▶ [Exercise]: Restate, exactly as written, the entries below from the line that holds "ATOM 236 N N" through the line that holds "3.961 6.130 2.982 1.00 98.12 35 ALA A C 1". Pictures are not part of the copy.

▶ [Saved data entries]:
== Segment start ==

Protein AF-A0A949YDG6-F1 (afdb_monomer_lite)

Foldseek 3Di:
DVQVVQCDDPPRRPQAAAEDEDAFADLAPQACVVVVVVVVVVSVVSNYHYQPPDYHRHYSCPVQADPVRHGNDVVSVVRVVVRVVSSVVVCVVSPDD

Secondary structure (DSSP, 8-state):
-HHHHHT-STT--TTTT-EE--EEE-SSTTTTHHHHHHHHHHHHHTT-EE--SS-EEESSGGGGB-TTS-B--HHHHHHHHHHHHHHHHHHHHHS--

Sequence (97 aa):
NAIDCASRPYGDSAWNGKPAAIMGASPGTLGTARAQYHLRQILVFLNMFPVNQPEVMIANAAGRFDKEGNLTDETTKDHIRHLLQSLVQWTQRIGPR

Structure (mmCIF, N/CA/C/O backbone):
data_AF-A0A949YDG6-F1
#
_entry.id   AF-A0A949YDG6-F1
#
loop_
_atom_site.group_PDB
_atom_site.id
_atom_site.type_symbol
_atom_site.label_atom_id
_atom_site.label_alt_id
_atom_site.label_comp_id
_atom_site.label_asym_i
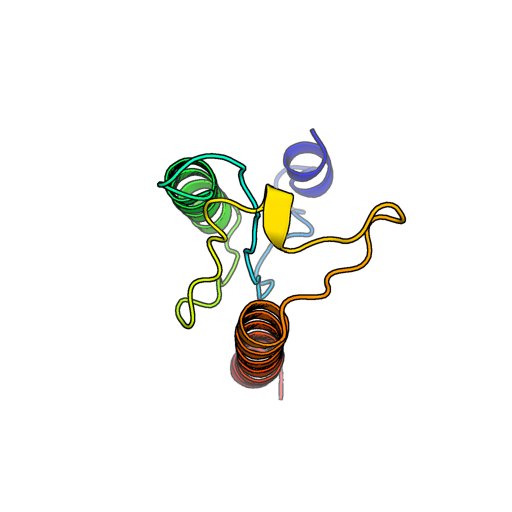d
_atom_site.label_entity_id
_atom_site.label_seq_id
_atom_site.pdbx_PDB_ins_code
_atom_site.Cartn_x
_atom_site.Cartn_y
_atom_site.Cartn_z
_atom_site.occupancy
_atom_site.B_iso_or_equiv
_atom_site.auth_seq_id
_atom_site.auth_comp_id
_atom_site.auth_asym_id
_atom_site.auth_atom_id
_atom_site.pdbx_PDB_model_num
ATOM 1 N N . ASN A 1 1 ? 16.602 -3.662 3.561 1.00 89.69 1 ASN A N 1
ATOM 2 C CA . ASN A 1 1 ? 15.166 -3.909 3.840 1.00 89.69 1 ASN A CA 1
ATOM 3 C C . ASN A 1 1 ? 14.579 -4.773 2.713 1.00 89.69 1 ASN A C 1
ATOM 5 O O . ASN A 1 1 ? 15.247 -4.929 1.700 1.00 89.69 1 ASN A O 1
ATOM 9 N N . ALA A 1 2 ? 13.374 -5.345 2.858 1.00 95.62 2 ALA A N 1
ATOM 10 C CA . ALA A 1 2 ? 12.774 -6.280 1.889 1.00 95.62 2 ALA A CA 1
ATOM 11 C C . ALA A 1 2 ? 12.692 -5.721 0.454 1.00 95.62 2 ALA A C 1
ATOM 13 O O . ALA A 1 2 ? 13.034 -6.417 -0.501 1.00 95.62 2 ALA A O 1
ATOM 14 N N . ILE A 1 3 ? 12.304 -4.448 0.313 1.00 96.31 3 ILE A N 1
ATOM 15 C CA . ILE A 1 3 ? 12.256 -3.756 -0.985 1.00 96.31 3 ILE A CA 1
ATOM 16 C C . ILE A 1 3 ? 13.649 -3.721 -1.631 1.00 96.31 3 ILE A C 1
ATOM 18 O O . ILE A 1 3 ? 13.785 -4.094 -2.794 1.00 96.31 3 ILE A O 1
ATOM 22 N N . ASP A 1 4 ? 14.681 -3.346 -0.868 1.00 95.94 4 ASP A N 1
ATOM 23 C CA . ASP A 1 4 ? 16.062 -3.269 -1.360 1.00 95.94 4 ASP A CA 1
ATOM 24 C C . ASP A 1 4 ? 16.567 -4.638 -1.820 1.00 95.94 4 ASP A C 1
ATOM 26 O O . ASP A 1 4 ? 17.141 -4.746 -2.902 1.00 95.94 4 ASP A O 1
ATOM 30 N N . CYS A 1 5 ? 16.317 -5.685 -1.025 1.00 95.94 5 CYS A N 1
ATOM 31 C CA . CYS A 1 5 ? 16.747 -7.050 -1.323 1.00 95.94 5 CYS A CA 1
ATOM 32 C C . CYS A 1 5 ? 16.174 -7.547 -2.654 1.00 95.94 5 CYS A C 1
ATOM 34 O O . CYS A 1 5 ? 16.914 -8.089 -3.464
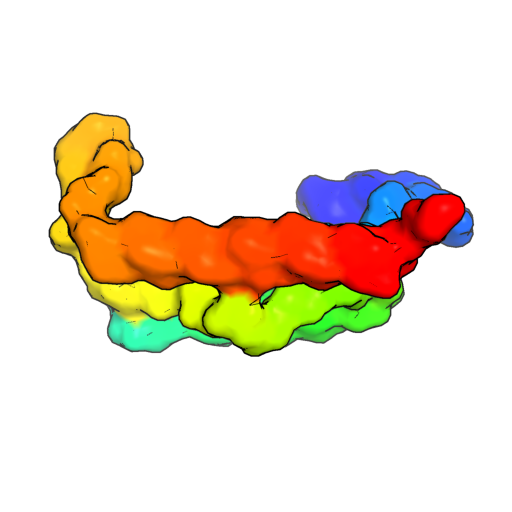 1.00 95.94 5 CYS A O 1
ATOM 36 N N . ALA A 1 6 ? 14.884 -7.316 -2.904 1.00 96.44 6 ALA A N 1
ATOM 37 C CA . ALA A 1 6 ? 14.224 -7.735 -4.141 1.00 96.44 6 ALA A CA 1
ATOM 38 C C . ALA A 1 6 ? 14.462 -6.779 -5.331 1.00 96.44 6 ALA A C 1
ATOM 40 O O . ALA A 1 6 ? 14.141 -7.116 -6.468 1.00 96.44 6 ALA A O 1
ATOM 41 N N . SER A 1 7 ? 15.047 -5.598 -5.097 1.00 95.94 7 SER A N 1
ATOM 42 C CA . SER A 1 7 ? 15.455 -4.662 -6.160 1.00 95.94 7 SER A CA 1
ATOM 43 C C . SER A 1 7 ? 16.817 -4.990 -6.786 1.00 95.94 7 SER A C 1
ATOM 45 O O . SER A 1 7 ? 17.308 -4.251 -7.646 1.00 95.94 7 SER A O 1
ATOM 47 N N . ARG A 1 8 ? 17.472 -6.048 -6.297 1.00 95.06 8 ARG A N 1
ATOM 48 C CA . ARG A 1 8 ? 18.846 -6.425 -6.625 1.00 95.06 8 ARG A CA 1
ATOM 49 C C . ARG A 1 8 ? 18.907 -7.862 -7.159 1.00 95.06 8 ARG A C 1
ATOM 51 O O . ARG A 1 8 ? 18.084 -8.672 -6.739 1.00 95.06 8 ARG A O 1
ATOM 58 N N . PRO A 1 9 ? 19.920 -8.188 -7.990 1.00 93.81 9 PRO A N 1
ATOM 59 C CA . PRO A 1 9 ? 21.044 -7.341 -8.428 1.00 93.81 9 PRO A CA 1
ATOM 60 C C . PRO A 1 9 ? 20.648 -6.245 -9.437 1.00 93.81 9 PRO A C 1
ATOM 62 O O . PRO A 1 9 ? 19.519 -6.185 -9.914 1.00 93.81 9 PRO A O 1
ATOM 65 N N . TYR A 1 10 ? 21.559 -5.300 -9.708 1.00 86.25 10 TYR A N 1
ATOM 66 C CA . TYR A 1 10 ? 21.284 -4.213 -10.657 1.00 86.25 10 TYR A CA 1
ATOM 67 C C . TYR A 1 10 ? 20.969 -4.781 -12.048 1.00 86.25 10 TYR A C 1
ATOM 69 O O . TYR A 1 10 ? 21.718 -5.611 -12.554 1.00 86.25 10 TYR A O 1
ATOM 77 N N . GLY A 1 11 ? 19.871 -4.324 -12.651 1.00 89.38 11 GLY A N 1
ATOM 78 C CA . GLY A 1 11 ? 19.375 -4.836 -13.932 1.00 89.38 11 GLY A CA 1
ATOM 79 C C . GLY A 1 11 ? 18.436 -6.043 -13.824 1.00 89.38 11 GLY A C 1
ATOM 80 O O . GLY A 1 11 ? 17.795 -6.367 -14.816 1.00 89.38 11 GLY A O 1
ATOM 81 N N . ASP A 1 12 ? 18.287 -6.647 -12.640 1.00 93.50 12 ASP A N 1
ATOM 82 C CA . ASP A 1 12 ? 17.442 -7.828 -12.403 1.00 93.50 12 ASP A CA 1
ATOM 83 C C . ASP A 1 12 ? 16.542 -7.630 -11.169 1.00 93.50 12 ASP A C 1
ATOM 85 O O . ASP A 1 12 ? 16.575 -8.359 -10.181 1.00 93.50 12 ASP A O 1
ATOM 89 N N . SER A 1 13 ? 15.770 -6.543 -11.191 1.00 95.75 13 SER A N 1
ATOM 90 C CA . SER A 1 13 ? 14.819 -6.226 -10.123 1.00 95.75 13 SER A CA 1
ATOM 91 C C . SER A 1 13 ? 13.554 -7.074 -10.264 1.00 95.75 13 SER A C 1
ATOM 93 O O . SER A 1 13 ? 12.850 -6.974 -11.273 1.00 95.75 13 SER A O 1
ATOM 95 N N . ALA A 1 14 ? 13.182 -7.812 -9.212 1.00 96.50 14 ALA A N 1
ATOM 96 C CA . ALA A 1 14 ? 11.949 -8.610 -9.174 1.00 96.50 14 ALA A CA 1
ATOM 97 C C . ALA A 1 14 ? 10.665 -7.755 -9.234 1.00 96.50 14 ALA A C 1
ATOM 99 O O . ALA A 1 14 ? 9.569 -8.256 -9.504 1.00 96.50 14 ALA A O 1
ATOM 100 N N . TRP A 1 15 ? 10.803 -6.455 -8.976 1.00 96.62 15 TRP A N 1
ATOM 101 C CA . TRP A 1 15 ? 9.722 -5.478 -8.960 1.00 96.62 15 TRP A CA 1
ATOM 102 C C . TRP A 1 15 ? 9.340 -4.952 -10.346 1.00 96.62 15 TRP A C 1
ATOM 104 O O . TRP A 1 15 ? 8.240 -4.428 -10.514 1.00 96.62 15 TRP A O 1
ATOM 114 N N . ASN A 1 16 ? 10.227 -5.085 -11.335 1.00 95.81 16 ASN A N 1
ATOM 115 C CA . ASN A 1 16 ? 10.069 -4.438 -12.633 1.00 95.81 16 ASN A CA 1
ATOM 116 C C . ASN A 1 16 ? 8.742 -4.824 -13.314 1.00 95.81 16 ASN A C 1
ATOM 118 O O . ASN A 1 16 ? 8.445 -6.003 -13.514 1.00 95.81 16 ASN A O 1
ATOM 122 N N . GLY A 1 17 ? 7.942 -3.818 -13.669 1.00 95.12 17 GLY A N 1
ATOM 123 C CA . GLY A 1 17 ? 6.666 -3.973 -14.363 1.00 95.12 17 GLY A CA 1
ATOM 124 C C . GLY A 1 17 ? 5.528 -4.558 -13.521 1.00 95.12 17 GLY A C 1
ATOM 125 O O . GLY A 1 17 ? 4.475 -4.891 -14.066 1.00 95.12 17 GLY A O 1
ATOM 126 N N . LYS A 1 18 ? 5.705 -4.724 -12.204 1.00 96.69 18 LYS A N 1
ATOM 127 C CA . LYS A 1 18 ? 4.688 -5.352 -11.352 1.00 96.69 18 LYS A CA 1
ATOM 128 C C . LYS A 1 18 ? 3.564 -4.371 -10.987 1.
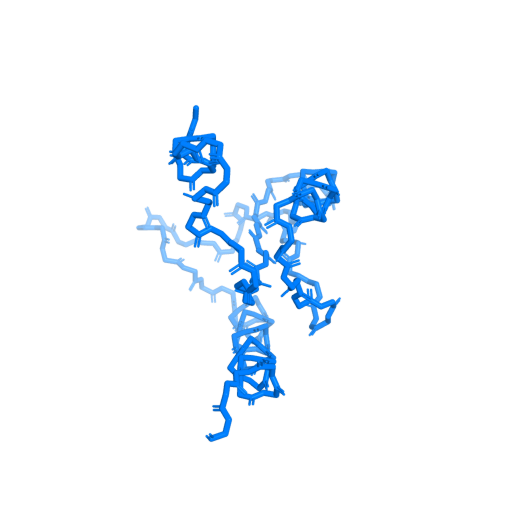00 96.69 18 LYS A C 1
ATOM 130 O O . LYS A 1 18 ? 3.859 -3.256 -10.550 1.00 96.69 18 LYS A O 1
ATOM 135 N N . PRO A 1 19 ? 2.282 -4.775 -11.086 1.00 97.62 19 PRO A N 1
ATOM 136 C CA . PRO A 1 19 ? 1.189 -4.030 -10.472 1.00 97.62 19 PRO A CA 1
ATOM 137 C C . PRO A 1 19 ? 1.318 -4.061 -8.945 1.00 97.62 19 PRO A C 1
ATOM 139 O O . PRO A 1 19 ? 1.754 -5.061 -8.375 1.00 97.62 19 PRO A O 1
ATOM 142 N N . ALA A 1 20 ? 0.915 -2.982 -8.275 1.00 98.00 20 ALA A N 1
ATOM 143 C CA . ALA A 1 20 ? 1.028 -2.873 -6.823 1.00 98.00 20 ALA A CA 1
ATOM 144 C C . ALA A 1 20 ? -0.190 -2.191 -6.199 1.00 98.00 20 ALA A C 1
ATOM 146 O O . ALA A 1 20 ? -0.662 -1.174 -6.693 1.00 98.00 20 ALA A O 1
ATOM 147 N N . ALA A 1 21 ? -0.667 -2.706 -5.071 1.00 98.38 21 ALA A N 1
ATOM 148 C CA . ALA A 1 21 ? -1.620 -2.008 -4.216 1.00 98.38 21 ALA A CA 1
ATOM 149 C C . ALA A 1 21 ? -0.932 -1.645 -2.902 1.00 98.38 21 ALA A C 1
ATOM 151 O O . ALA A 1 21 ? -0.176 -2.446 -2.352 1.00 98.38 21 ALA A O 1
ATOM 152 N N . ILE A 1 22 ? -1.198 -0.441 -2.400 1.00 98.50 22 ILE A N 1
ATOM 153 C CA . ILE A 1 22 ? -0.703 0.014 -1.103 1.00 98.50 22 ILE A CA 1
ATOM 154 C C . ILE A 1 22 ? -1.913 0.219 -0.199 1.00 98.50 22 ILE A C 1
ATOM 156 O O . ILE A 1 22 ? -2.876 0.884 -0.574 1.00 98.50 22 ILE A O 1
ATOM 160 N N . MET A 1 23 ? -1.843 -0.337 1.003 1.00 98.25 23 MET A N 1
ATOM 161 C CA . MET A 1 23 ? -2.790 -0.065 2.074 1.00 98.25 23 MET A CA 1
ATOM 162 C C . MET A 1 23 ? -2.051 0.012 3.402 1.00 98.25 23 MET A C 1
ATOM 164 O O . MET A 1 23 ? -0.937 -0.495 3.540 1.00 98.25 23 MET A O 1
ATOM 168 N N . GLY A 1 24 ? -2.657 0.663 4.384 1.00 97.62 24 GLY A N 1
ATOM 169 C CA . GLY A 1 24 ? -2.065 0.770 5.705 1.00 97.62 24 GLY A CA 1
ATOM 170 C C . GLY A 1 24 ? -3.042 1.307 6.732 1.00 97.62 24 GLY A C 1
ATOM 171 O O . GLY A 1 24 ? -4.068 1.899 6.392 1.00 97.62 24 GLY A O 1
ATOM 172 N N . ALA A 1 25 ? -2.697 1.090 7.996 1.00 97.38 25 ALA A N 1
ATOM 173 C CA . ALA A 1 25 ? -3.484 1.493 9.144 1.00 97.38 25 ALA A CA 1
ATOM 174 C C . ALA A 1 25 ? -2.601 2.184 10.184 1.00 97.38 25 ALA A C 1
ATOM 176 O O . ALA A 1 25 ? -1.451 1.802 10.391 1.00 97.38 25 ALA A O 1
ATOM 177 N N . SER A 1 26 ? -3.131 3.230 10.811 1.00 97.44 26 SER A N 1
ATOM 178 C CA . SER A 1 26 ? -2.434 4.020 11.825 1.00 97.44 26 SER A CA 1
ATOM 179 C C . SER A 1 26 ? -3.414 4.469 12.911 1.00 97.44 26 SER A C 1
ATOM 181 O O . SER A 1 26 ? -4.572 4.766 12.601 1.00 97.44 26 SER A O 1
ATOM 183 N N . PRO A 1 27 ? -2.982 4.563 14.182 1.00 95.81 27 PRO A N 1
ATOM 184 C CA . PRO A 1 27 ? -3.798 5.154 15.239 1.00 95.81 27 PRO A CA 1
ATOM 185 C C . PRO A 1 27 ? -4.000 6.668 15.056 1.00 95.81 27 PRO A C 1
ATOM 187 O O . PRO A 1 27 ? -4.903 7.226 15.665 1.00 95.81 27 PRO A O 1
ATOM 190 N N . GLY A 1 28 ? -3.184 7.338 14.231 1.00 95.19 28 GLY A N 1
ATOM 191 C CA . GLY A 1 28 ? -3.289 8.776 13.974 1.00 95.19 28 GLY A CA 1
ATOM 192 C C . GLY A 1 28 ? -4.347 9.155 12.931 1.00 95.19 28 GLY A C 1
ATOM 193 O O . GLY A 1 28 ? -4.762 8.345 12.100 1.00 95.19 28 GLY A O 1
ATOM 194 N N . THR A 1 29 ? -4.728 10.433 12.926 1.00 94.00 29 THR A N 1
ATOM 195 C CA . THR A 1 29 ? -5.790 10.993 12.068 1.00 94.00 29 THR A CA 1
ATOM 196 C C . THR A 1 29 ? -5.425 11.070 10.585 1.00 94.00 29 THR A C 1
ATOM 198 O O . THR A 1 29 ? -6.301 10.971 9.735 1.00 94.00 29 THR A O 1
ATOM 201 N N . LEU A 1 30 ? -4.136 11.194 10.255 1.00 94.62 30 LEU A N 1
ATOM 202 C CA . LEU A 1 30 ? -3.648 11.182 8.867 1.00 94.62 30 LEU A CA 1
ATOM 203 C C . LEU A 1 30 ? -3.566 9.770 8.261 1.00 94.62 30 LEU A C 1
ATOM 205 O O . LEU A 1 30 ? -3.114 9.612 7.123 1.00 94.62 30 LEU A O 1
ATOM 209 N N . GLY A 1 31 ? -3.917 8.732 9.027 1.00 95.62 31 GLY A N 1
ATOM 210 C CA . GLY A 1 31 ? -3.705 7.352 8.612 1.00 95.62 31 GLY A CA 1
ATOM 211 C C . GLY A 1 31 ? -2.231 7.109 8.271 1.00 95.62 31 GLY A C 1
ATOM 212 O O . GLY A 1 31 ? -1.321 7.518 8.999 1.00 95.62 31 GLY A O 1
ATOM 213 N N . THR A 1 32 ? -1.991 6.468 7.131 1.00 97.81 32 THR A N 1
ATOM 214 C CA . THR A 1 32 ? -0.650 6.164 6.611 1.00 97.81 32 THR A CA 1
ATOM 215 C C . THR A 1 32 ? -0.228 7.055 5.439 1.00 97.81 32 THR A C 1
ATOM 217 O O . THR A 1 32 ? 0.728 6.716 4.746 1.00 97.81 32 THR A O 1
ATOM 220 N N . ALA A 1 33 ? -0.900 8.191 5.208 1.00 97.56 33 ALA A N 1
ATOM 221 C CA . ALA A 1 33 ? -0.737 9.002 3.994 1.00 97.56 33 ALA A CA 1
ATOM 222 C C . ALA A 1 33 ? 0.725 9.333 3.657 1.00 97.56 33 ALA A C 1
ATOM 224 O O . ALA A 1 33 ? 1.197 9.031 2.564 1.00 97.56 33 ALA A O 1
ATOM 225 N N . ARG A 1 34 ? 1.482 9.871 4.622 1.00 97.75 34 ARG A N 1
ATOM 226 C CA . ARG A 1 34 ? 2.899 10.233 4.423 1.00 97.75 34 ARG A CA 1
ATOM 227 C C . ARG A 1 34 ? 3.763 9.036 4.013 1.00 97.75 34 ARG A C 1
ATOM 229 O O . ARG A 1 34 ? 4.561 9.146 3.087 1.00 97.75 34 ARG A O 1
ATOM 236 N N . ALA A 1 35 ? 3.578 7.894 4.676 1.00 98.12 35 ALA A N 1
ATOM 237 C CA . ALA A 1 35 ? 4.325 6.678 4.369 1.00 98.12 35 ALA A CA 1
ATOM 238 C C . ALA A 1 35 ?
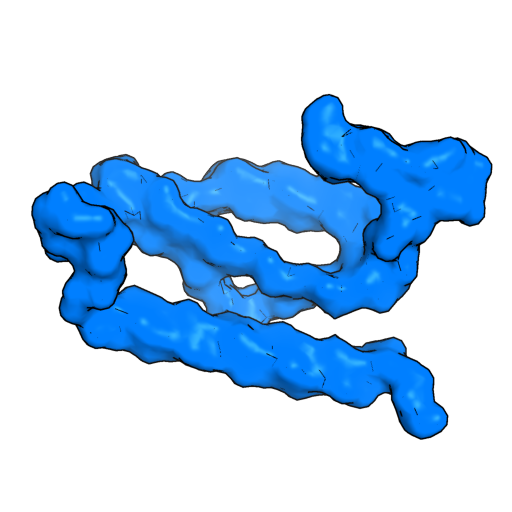 3.961 6.130 2.982 1.00 98.12 35 ALA A C 1
ATOM 240 O O . ALA A 1 35 ? 4.848 5.745 2.226 1.00 98.12 35 ALA A O 1
ATOM 241 N N . GLN A 1 36 ? 2.675 6.142 2.622 1.00 98.50 36 GLN A N 1
ATOM 242 C CA . GLN A 1 36 ? 2.225 5.657 1.320 1.00 98.50 36 GLN A CA 1
ATOM 243 C C . GLN A 1 36 ? 2.686 6.557 0.170 1.00 98.50 36 GLN A C 1
ATOM 245 O O . GLN A 1 36 ? 3.156 6.035 -0.836 1.00 98.50 36 GLN A O 1
ATOM 250 N N . TYR A 1 37 ? 2.624 7.886 0.303 1.00 98.25 37 TYR A N 1
ATOM 251 C CA . TYR A 1 37 ? 3.113 8.784 -0.750 1.00 98.25 37 TYR A CA 1
ATOM 252 C C . TYR A 1 37 ? 4.627 8.683 -0.948 1.00 98.25 37 TYR A C 1
ATOM 254 O O . TYR A 1 37 ? 5.084 8.670 -2.089 1.00 98.25 37 TYR A O 1
ATOM 262 N N . HIS A 1 38 ? 5.399 8.516 0.129 1.00 98.44 38 HIS A N 1
ATOM 263 C CA . HIS A 1 38 ? 6.825 8.
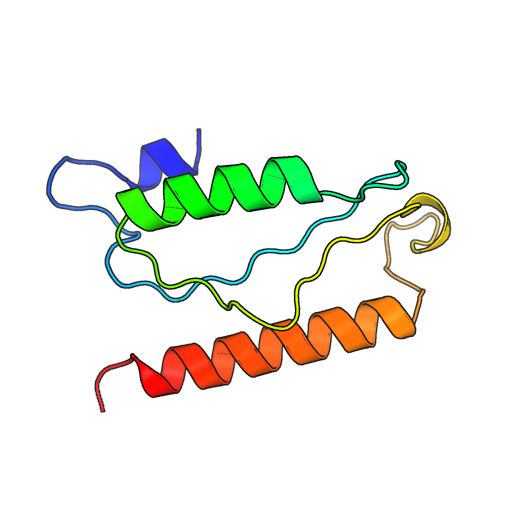216 0.001 1.00 98.44 38 HIS A CA 1
ATOM 264 C C . HIS A 1 38 ? 7.056 6.851 -0.670 1.00 98.44 38 HIS A C 1
ATOM 266 O O . HIS A 1 38 ? 7.857 6.743 -1.595 1.00 98.44 38 HIS A O 1
ATOM 272 N N . LEU A 1 39 ? 6.296 5.814 -0.293 1.00 98.38 39 LEU A N 1
ATOM 273 C CA . LEU A 1 39 ? 6.377 4.506 -0.946 1.00 98.38 39 LEU A CA 1
ATOM 274 C C . LEU A 1 39 ? 6.046 4.591 -2.443 1.00 98.38 39 LEU A C 1
ATOM 276 O O . LEU A 1 39 ? 6.740 3.976 -3.244 1.00 98.38 39 LEU A O 1
ATOM 280 N N . ARG A 1 40 ? 5.056 5.395 -2.849 1.00 98.31 40 ARG A N 1
ATOM 281 C CA . ARG A 1 40 ? 4.739 5.624 -4.269 1.00 98.31 40 ARG A CA 1
ATOM 282 C C . ARG A 1 40 ? 5.929 6.201 -5.045 1.00 98.31 40 ARG A C 1
ATOM 284 O O . ARG A 1 40 ? 6.145 5.782 -6.176 1.00 98.31 40 ARG A O 1
ATOM 291 N N . GLN A 1 41 ? 6.730 7.093 -4.453 1.00 98.44 41 GLN A N 1
ATOM 292 C CA . GLN A 1 41 ? 7.963 7.586 -5.090 1.00 98.44 41 GLN A CA 1
ATOM 293 C C . GLN A 1 41 ? 8.976 6.453 -5.315 1.00 98.44 41 GLN A C 1
ATOM 295 O O . GLN A 1 41 ? 9.595 6.373 -6.374 1.00 98.44 41 GLN A O 1
ATOM 300 N N . ILE A 1 42 ? 9.098 5.534 -4.355 1.00 98.00 42 ILE A N 1
ATOM 301 C CA . ILE A 1 42 ? 9.963 4.352 -4.477 1.00 98.00 42 ILE A CA 1
ATOM 302 C C . ILE A 1 42 ? 9.451 3.412 -5.579 1.00 98.00 42 ILE A C 1
ATOM 304 O O . ILE A 1 42 ? 10.241 2.928 -6.386 1.00 98.00 42 ILE A O 1
ATOM 308 N N . LEU A 1 43 ? 8.134 3.188 -5.665 1.00 97.81 43 LEU A N 1
ATOM 309 C CA . LEU A 1 43 ? 7.528 2.368 -6.723 1.00 97.81 43 LEU A CA 1
ATOM 310 C C . LEU A 1 43 ? 7.832 2.910 -8.126 1.00 97.81 43 LEU A C 1
ATOM 312 O O . LEU A 1 43 ? 8.083 2.119 -9.031 1.00 97.81 43 LEU A O 1
ATOM 316 N N . VAL A 1 44 ? 7.860 4.239 -8.293 1.00 97.44 44 VAL A N 1
ATOM 317 C CA . VAL A 1 44 ? 8.255 4.877 -9.561 1.00 97.44 44 VAL A CA 1
ATOM 318 C C . VAL A 1 44 ? 9.688 4.499 -9.931 1.00 97.44 44 VAL A C 1
ATOM 320 O O . VAL A 1 44 ? 9.931 4.075 -11.057 1.00 97.44 44 VAL A O 1
ATOM 323 N N . PHE A 1 45 ? 10.631 4.586 -8.986 1.00 96.25 45 PHE A N 1
ATOM 324 C CA . PHE A 1 45 ? 12.023 4.194 -9.233 1.00 96.25 45 PHE A CA 1
ATOM 325 C C . PHE A 1 45 ? 12.161 2.706 -9.599 1.00 96.25 45 PHE A C 1
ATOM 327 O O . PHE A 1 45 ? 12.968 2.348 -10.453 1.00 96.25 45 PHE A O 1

== Segment end ==

▶ [Exercise output]:
ATOM 236 N N . ALA A 1 35 ? 3.578 7.894 4.676 1.00 98.12 35 ALA A N 1
ATOM 237 C CA . ALA A 1 35 ? 4.325 6.678 4.369 1.00 98.12 35 ALA A CA 1
ATOM 238 C C . ALA A 1 35 ?
 3.961 6.130 2.982 1.00 98.12 35 ALA A C 1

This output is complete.